The simplest illustration of this dichotomy is that under current law, domestic discretionary programs—programs that must be reauthorized each year by Congress—will shrivel to 2.3% of the country’s gross domestic product, the broadest measure of economic output, by 2025, the Congressional Budget Office projects. That would be the lowest since before 1965, down from 3.4% in 2007. This category includes most federal spending on research, education, training and infrastructure (though not highways)—in other words, the sort of spending that enhances economic growth.

At the same time, mandatory programs, which don’t need annual authorization and include most of the social safety net, will balloon to 14.1% of GDP by 2025 from 10.1% in 2007, according to the CBO.

This is due partly to the Affordable Care Act, but even more to the impact on Social Security, Medicare and Medicaid of an aging population and health care costs, which, after a respite, will outstrip inflation in coming decades.

http://si.wsj.net/public/resources/images/NA-CH360A_CAPAC_9U_20150930123611.jpg

No one set out to create a budget so inimical to economic growth; it was an unhappy consequence of circumstances and politics. In 2011, the Republican-led Congress, determined to put a brake on deficits and the size of government, persuaded President Barack Obama to accept caps on domestic discretionary and military spending. The more painful, long-run changes to taxes and entitlements were supposed to follow.

But when the two sides couldn’t agree on those changes, a “sequester” that capped discretionary spending even more tightly kicked in.

While those caps were subsequently eased a bit, Republican legislators envision returning to them in the coming fiscal year for domestic spending.

Because the sequester makes no adjustment for economic or population growth, the CBO reckons it would shrink GDP in the coming year by 0.4%. But the real harm comes in the long run. U.S. productivity growth is its lowest in decades as is the proportion of working-age people in the workforce. Fiscal policy aggravates both problems.

Most of the federal government’s contribution to the nation’s productive capital is “discretionary” and vulnerable to the sequester. The White House says it would reduce competitive research grants by the National Institutes of Health for fiscal 2016 to the lowest level since 1998, at a time when federal research is already near historical lows relative to GDP.

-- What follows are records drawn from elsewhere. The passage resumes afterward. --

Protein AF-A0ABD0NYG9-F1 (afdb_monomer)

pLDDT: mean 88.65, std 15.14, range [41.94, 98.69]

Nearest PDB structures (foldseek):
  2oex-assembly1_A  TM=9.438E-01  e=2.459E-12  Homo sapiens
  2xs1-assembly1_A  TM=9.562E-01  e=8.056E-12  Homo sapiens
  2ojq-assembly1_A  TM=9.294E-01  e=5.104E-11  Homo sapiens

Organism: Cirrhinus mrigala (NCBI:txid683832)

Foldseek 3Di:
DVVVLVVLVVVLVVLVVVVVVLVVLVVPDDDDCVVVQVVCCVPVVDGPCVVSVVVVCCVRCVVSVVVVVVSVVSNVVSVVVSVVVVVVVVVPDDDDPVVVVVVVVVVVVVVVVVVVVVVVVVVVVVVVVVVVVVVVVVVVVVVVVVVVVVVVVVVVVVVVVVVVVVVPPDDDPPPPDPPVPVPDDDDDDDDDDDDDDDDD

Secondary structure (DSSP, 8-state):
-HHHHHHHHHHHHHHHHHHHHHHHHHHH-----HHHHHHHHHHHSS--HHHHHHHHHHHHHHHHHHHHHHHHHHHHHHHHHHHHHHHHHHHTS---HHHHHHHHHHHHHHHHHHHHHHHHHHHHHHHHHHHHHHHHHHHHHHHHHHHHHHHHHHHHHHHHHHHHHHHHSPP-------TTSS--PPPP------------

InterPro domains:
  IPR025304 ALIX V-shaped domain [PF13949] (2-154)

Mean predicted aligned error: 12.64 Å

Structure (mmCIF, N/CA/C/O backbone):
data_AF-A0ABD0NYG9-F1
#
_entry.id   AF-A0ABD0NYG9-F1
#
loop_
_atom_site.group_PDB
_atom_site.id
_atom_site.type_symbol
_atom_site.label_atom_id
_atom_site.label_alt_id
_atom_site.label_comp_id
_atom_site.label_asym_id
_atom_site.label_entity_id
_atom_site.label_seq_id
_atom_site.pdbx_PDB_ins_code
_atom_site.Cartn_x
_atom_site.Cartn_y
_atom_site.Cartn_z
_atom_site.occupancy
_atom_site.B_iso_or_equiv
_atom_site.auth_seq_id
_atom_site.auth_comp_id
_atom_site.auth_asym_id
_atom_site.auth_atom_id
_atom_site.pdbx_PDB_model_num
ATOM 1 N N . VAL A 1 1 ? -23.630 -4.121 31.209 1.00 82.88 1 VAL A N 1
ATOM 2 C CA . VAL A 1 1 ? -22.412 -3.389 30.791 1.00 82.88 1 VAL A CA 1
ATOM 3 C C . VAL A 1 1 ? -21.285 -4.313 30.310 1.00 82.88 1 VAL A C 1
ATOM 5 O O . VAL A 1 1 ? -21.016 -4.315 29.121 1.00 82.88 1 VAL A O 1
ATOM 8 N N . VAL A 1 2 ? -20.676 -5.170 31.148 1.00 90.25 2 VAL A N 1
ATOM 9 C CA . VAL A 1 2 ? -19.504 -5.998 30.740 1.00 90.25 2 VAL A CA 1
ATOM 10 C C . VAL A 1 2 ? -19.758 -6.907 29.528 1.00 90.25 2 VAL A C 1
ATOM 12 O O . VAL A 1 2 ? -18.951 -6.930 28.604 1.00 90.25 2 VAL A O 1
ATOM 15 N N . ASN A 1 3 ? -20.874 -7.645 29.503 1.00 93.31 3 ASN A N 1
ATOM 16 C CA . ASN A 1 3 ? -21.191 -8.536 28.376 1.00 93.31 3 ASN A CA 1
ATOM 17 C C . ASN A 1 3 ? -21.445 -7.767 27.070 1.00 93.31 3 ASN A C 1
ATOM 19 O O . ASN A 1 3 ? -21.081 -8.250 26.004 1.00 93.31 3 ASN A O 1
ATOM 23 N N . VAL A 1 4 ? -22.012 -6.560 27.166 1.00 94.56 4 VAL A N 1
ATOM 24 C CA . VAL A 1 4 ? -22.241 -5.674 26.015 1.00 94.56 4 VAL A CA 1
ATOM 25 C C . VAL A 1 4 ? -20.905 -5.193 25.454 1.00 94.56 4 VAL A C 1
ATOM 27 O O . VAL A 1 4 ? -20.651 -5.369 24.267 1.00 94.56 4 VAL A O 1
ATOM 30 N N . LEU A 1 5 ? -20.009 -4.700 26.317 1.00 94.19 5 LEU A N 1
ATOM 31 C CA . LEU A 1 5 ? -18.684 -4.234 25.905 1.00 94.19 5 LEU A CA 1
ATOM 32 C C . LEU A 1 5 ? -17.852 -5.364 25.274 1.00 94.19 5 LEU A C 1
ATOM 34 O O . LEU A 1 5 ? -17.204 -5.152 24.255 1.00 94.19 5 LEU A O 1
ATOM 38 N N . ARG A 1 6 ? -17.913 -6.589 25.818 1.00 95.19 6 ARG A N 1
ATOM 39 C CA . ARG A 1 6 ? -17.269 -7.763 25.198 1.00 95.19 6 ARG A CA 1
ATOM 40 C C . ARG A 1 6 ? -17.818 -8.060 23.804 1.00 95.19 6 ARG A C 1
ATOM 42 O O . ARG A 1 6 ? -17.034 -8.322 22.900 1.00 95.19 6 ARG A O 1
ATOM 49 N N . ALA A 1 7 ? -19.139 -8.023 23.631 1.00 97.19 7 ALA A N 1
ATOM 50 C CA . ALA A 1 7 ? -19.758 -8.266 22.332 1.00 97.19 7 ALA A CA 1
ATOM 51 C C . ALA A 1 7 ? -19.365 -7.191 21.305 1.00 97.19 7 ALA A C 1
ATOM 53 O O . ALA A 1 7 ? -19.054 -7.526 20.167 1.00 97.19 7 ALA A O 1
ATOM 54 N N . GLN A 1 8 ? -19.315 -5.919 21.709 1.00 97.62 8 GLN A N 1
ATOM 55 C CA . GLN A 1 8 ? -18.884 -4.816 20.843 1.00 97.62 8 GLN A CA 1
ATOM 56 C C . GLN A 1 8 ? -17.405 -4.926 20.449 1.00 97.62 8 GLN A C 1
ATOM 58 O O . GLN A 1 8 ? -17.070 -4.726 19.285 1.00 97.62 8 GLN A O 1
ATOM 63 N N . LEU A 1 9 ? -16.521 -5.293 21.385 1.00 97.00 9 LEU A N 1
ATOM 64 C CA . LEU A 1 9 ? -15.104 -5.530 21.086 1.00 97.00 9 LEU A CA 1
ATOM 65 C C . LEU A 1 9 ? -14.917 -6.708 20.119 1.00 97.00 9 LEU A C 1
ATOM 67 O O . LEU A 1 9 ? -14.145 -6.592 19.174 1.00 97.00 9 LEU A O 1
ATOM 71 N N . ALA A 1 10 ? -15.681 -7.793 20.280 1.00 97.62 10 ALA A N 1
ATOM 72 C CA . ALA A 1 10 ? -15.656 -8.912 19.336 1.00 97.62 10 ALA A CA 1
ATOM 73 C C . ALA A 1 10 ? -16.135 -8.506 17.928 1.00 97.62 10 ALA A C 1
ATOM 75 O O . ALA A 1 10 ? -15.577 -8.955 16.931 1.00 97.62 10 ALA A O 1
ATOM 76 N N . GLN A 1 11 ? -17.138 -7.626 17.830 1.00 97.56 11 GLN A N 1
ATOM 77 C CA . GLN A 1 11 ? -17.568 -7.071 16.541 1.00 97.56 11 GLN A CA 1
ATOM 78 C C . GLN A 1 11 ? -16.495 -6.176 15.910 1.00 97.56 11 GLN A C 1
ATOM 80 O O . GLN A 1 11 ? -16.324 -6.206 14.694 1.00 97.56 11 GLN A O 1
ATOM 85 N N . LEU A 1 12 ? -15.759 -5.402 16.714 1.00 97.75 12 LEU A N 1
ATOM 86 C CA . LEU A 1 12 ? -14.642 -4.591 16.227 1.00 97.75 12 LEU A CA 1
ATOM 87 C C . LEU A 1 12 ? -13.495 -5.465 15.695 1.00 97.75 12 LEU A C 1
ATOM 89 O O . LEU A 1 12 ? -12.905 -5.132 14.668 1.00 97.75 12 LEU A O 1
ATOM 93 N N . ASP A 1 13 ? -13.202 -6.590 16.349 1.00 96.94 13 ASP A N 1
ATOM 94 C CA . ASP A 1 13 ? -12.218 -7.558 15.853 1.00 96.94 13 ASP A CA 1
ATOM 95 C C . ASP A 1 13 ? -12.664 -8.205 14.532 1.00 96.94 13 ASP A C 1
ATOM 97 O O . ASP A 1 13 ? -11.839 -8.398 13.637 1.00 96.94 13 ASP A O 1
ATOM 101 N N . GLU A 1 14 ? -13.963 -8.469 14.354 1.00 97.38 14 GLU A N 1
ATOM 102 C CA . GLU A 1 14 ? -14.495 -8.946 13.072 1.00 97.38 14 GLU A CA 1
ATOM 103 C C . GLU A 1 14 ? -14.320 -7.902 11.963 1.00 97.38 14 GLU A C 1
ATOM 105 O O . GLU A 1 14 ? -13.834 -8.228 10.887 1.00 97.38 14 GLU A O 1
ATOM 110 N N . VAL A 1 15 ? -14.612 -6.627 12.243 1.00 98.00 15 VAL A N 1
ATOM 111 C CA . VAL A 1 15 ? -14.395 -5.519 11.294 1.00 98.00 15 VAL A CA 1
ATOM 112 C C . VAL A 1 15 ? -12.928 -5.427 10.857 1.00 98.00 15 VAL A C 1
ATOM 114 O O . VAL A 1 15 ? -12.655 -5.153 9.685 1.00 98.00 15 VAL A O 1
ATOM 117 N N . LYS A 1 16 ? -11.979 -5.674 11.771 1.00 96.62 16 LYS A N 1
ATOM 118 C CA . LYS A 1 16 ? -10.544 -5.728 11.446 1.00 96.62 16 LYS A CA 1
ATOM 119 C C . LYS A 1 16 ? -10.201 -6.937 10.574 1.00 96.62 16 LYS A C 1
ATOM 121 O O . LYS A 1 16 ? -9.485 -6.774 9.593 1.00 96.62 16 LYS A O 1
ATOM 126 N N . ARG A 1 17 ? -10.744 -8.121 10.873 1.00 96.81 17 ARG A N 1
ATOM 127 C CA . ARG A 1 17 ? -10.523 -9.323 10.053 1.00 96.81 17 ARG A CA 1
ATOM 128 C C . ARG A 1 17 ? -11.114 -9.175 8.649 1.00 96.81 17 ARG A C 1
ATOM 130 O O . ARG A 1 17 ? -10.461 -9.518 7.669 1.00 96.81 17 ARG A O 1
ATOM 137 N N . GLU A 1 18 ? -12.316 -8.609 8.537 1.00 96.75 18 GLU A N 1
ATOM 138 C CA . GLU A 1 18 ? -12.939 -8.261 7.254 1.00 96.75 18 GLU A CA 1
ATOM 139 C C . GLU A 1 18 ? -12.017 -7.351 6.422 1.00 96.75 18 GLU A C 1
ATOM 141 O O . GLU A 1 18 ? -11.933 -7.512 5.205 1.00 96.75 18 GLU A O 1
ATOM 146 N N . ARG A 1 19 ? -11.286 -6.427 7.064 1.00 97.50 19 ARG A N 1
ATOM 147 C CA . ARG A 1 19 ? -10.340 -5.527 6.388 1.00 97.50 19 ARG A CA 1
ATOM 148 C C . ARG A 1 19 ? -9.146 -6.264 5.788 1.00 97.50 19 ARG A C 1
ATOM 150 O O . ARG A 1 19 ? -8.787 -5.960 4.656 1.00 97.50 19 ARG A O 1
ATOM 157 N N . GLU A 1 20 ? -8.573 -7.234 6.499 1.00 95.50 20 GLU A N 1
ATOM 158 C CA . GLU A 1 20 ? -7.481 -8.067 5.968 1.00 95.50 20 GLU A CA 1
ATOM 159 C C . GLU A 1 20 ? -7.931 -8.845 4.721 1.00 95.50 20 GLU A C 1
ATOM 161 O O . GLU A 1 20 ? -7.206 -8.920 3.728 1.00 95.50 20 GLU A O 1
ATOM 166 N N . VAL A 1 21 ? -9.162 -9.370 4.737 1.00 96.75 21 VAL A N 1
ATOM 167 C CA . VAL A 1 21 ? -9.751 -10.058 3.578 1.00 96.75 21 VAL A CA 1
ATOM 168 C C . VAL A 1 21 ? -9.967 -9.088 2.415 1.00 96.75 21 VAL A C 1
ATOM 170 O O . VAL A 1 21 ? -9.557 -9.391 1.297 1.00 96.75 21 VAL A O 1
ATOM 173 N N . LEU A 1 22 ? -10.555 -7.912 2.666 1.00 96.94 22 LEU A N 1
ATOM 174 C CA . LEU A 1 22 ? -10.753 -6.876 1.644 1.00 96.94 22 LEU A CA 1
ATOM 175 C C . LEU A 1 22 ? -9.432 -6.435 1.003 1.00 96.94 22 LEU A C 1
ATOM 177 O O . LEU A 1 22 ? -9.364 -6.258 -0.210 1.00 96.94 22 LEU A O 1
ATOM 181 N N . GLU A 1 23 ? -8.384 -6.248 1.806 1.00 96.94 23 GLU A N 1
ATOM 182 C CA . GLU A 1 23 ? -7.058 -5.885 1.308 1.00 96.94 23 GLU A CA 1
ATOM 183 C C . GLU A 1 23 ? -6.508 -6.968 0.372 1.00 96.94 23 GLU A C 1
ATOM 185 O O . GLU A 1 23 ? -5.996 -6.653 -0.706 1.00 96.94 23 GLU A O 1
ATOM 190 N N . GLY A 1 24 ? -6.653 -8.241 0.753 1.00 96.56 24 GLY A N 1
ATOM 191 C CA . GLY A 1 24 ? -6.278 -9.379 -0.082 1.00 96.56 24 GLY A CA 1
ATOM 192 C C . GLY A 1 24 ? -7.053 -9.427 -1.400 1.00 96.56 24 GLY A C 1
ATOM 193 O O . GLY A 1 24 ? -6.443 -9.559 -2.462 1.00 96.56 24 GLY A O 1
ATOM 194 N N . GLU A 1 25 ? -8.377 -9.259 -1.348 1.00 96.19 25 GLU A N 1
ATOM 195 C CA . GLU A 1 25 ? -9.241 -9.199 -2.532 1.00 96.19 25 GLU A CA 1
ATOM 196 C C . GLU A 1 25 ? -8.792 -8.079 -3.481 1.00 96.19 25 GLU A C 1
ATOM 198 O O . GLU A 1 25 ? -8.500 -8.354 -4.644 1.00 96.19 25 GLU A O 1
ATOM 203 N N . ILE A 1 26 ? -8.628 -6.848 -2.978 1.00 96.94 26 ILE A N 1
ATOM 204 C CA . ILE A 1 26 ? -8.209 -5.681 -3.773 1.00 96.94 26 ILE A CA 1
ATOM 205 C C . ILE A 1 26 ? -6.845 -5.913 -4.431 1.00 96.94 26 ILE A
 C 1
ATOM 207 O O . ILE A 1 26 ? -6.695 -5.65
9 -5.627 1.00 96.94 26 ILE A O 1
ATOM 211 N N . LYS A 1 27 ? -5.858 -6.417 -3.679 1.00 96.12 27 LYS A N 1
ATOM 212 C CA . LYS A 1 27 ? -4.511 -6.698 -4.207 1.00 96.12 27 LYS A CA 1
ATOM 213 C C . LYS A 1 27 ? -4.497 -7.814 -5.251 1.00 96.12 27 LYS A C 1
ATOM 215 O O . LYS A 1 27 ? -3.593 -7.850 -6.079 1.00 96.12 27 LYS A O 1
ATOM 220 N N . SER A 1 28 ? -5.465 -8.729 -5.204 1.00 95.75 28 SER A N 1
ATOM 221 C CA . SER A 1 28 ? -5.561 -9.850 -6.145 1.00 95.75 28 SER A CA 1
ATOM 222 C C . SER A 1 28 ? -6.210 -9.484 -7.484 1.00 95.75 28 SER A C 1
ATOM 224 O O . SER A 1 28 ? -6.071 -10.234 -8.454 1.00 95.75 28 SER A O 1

Enrollment in Head Start, a preschool preparation program, and federal per-student funding for grades K through 12, adjusted for inflation, would fall in fiscal 2016 to the levels seen in 2001.

The infrastructure budget of the Federal Aviation Administration, which is struggling to upgrade the nation’s air traffic control system, would hit a 15-year low, and the Washington region’s problem-plagued subway would lose a third of its federal funds under the House Republicans’ proposed appropriations.

Of course, a lot of money is badly spent and the White House wish list includes its share of projects of dubious economic merit, from weatherizing drafty houses to high-speed rail. This calls for more effective cost-benefit evaluation.

But money for that is also scarce. A federal center that tests ways to deliver Medicare and Medicaid services more cost-effectively could lose all its funding, even though the CBO reckons it produces net savings for the taxpayer.

Mr. Obama blames this squeeze on Republicans and promises to veto funding bills that adhere to the sequester. Yet a squeeze was inevitable even without the sequester as entitlements suck up more of taxpayers’ dollars.

The presidential candidates aren’t much better. As Marc Goldwein of the Committee for a Responsible Federal Budget notes, Democratic candidate and Vermont Sen. Bernie Sanders actually wants to expand Social Security and raise payroll taxes, while Donald Trump, the Republican front-runner, would leave both Social Security and Medicare alone. (One exception is Republican New Jersey Gov. Chris Christie, who has a credible plan for both entitlements, but that’s hardly helped his poll numbers.)

These are the sorts of priorities that will reverberate years from now, when the controversy over Planned Parenthood has largely passed.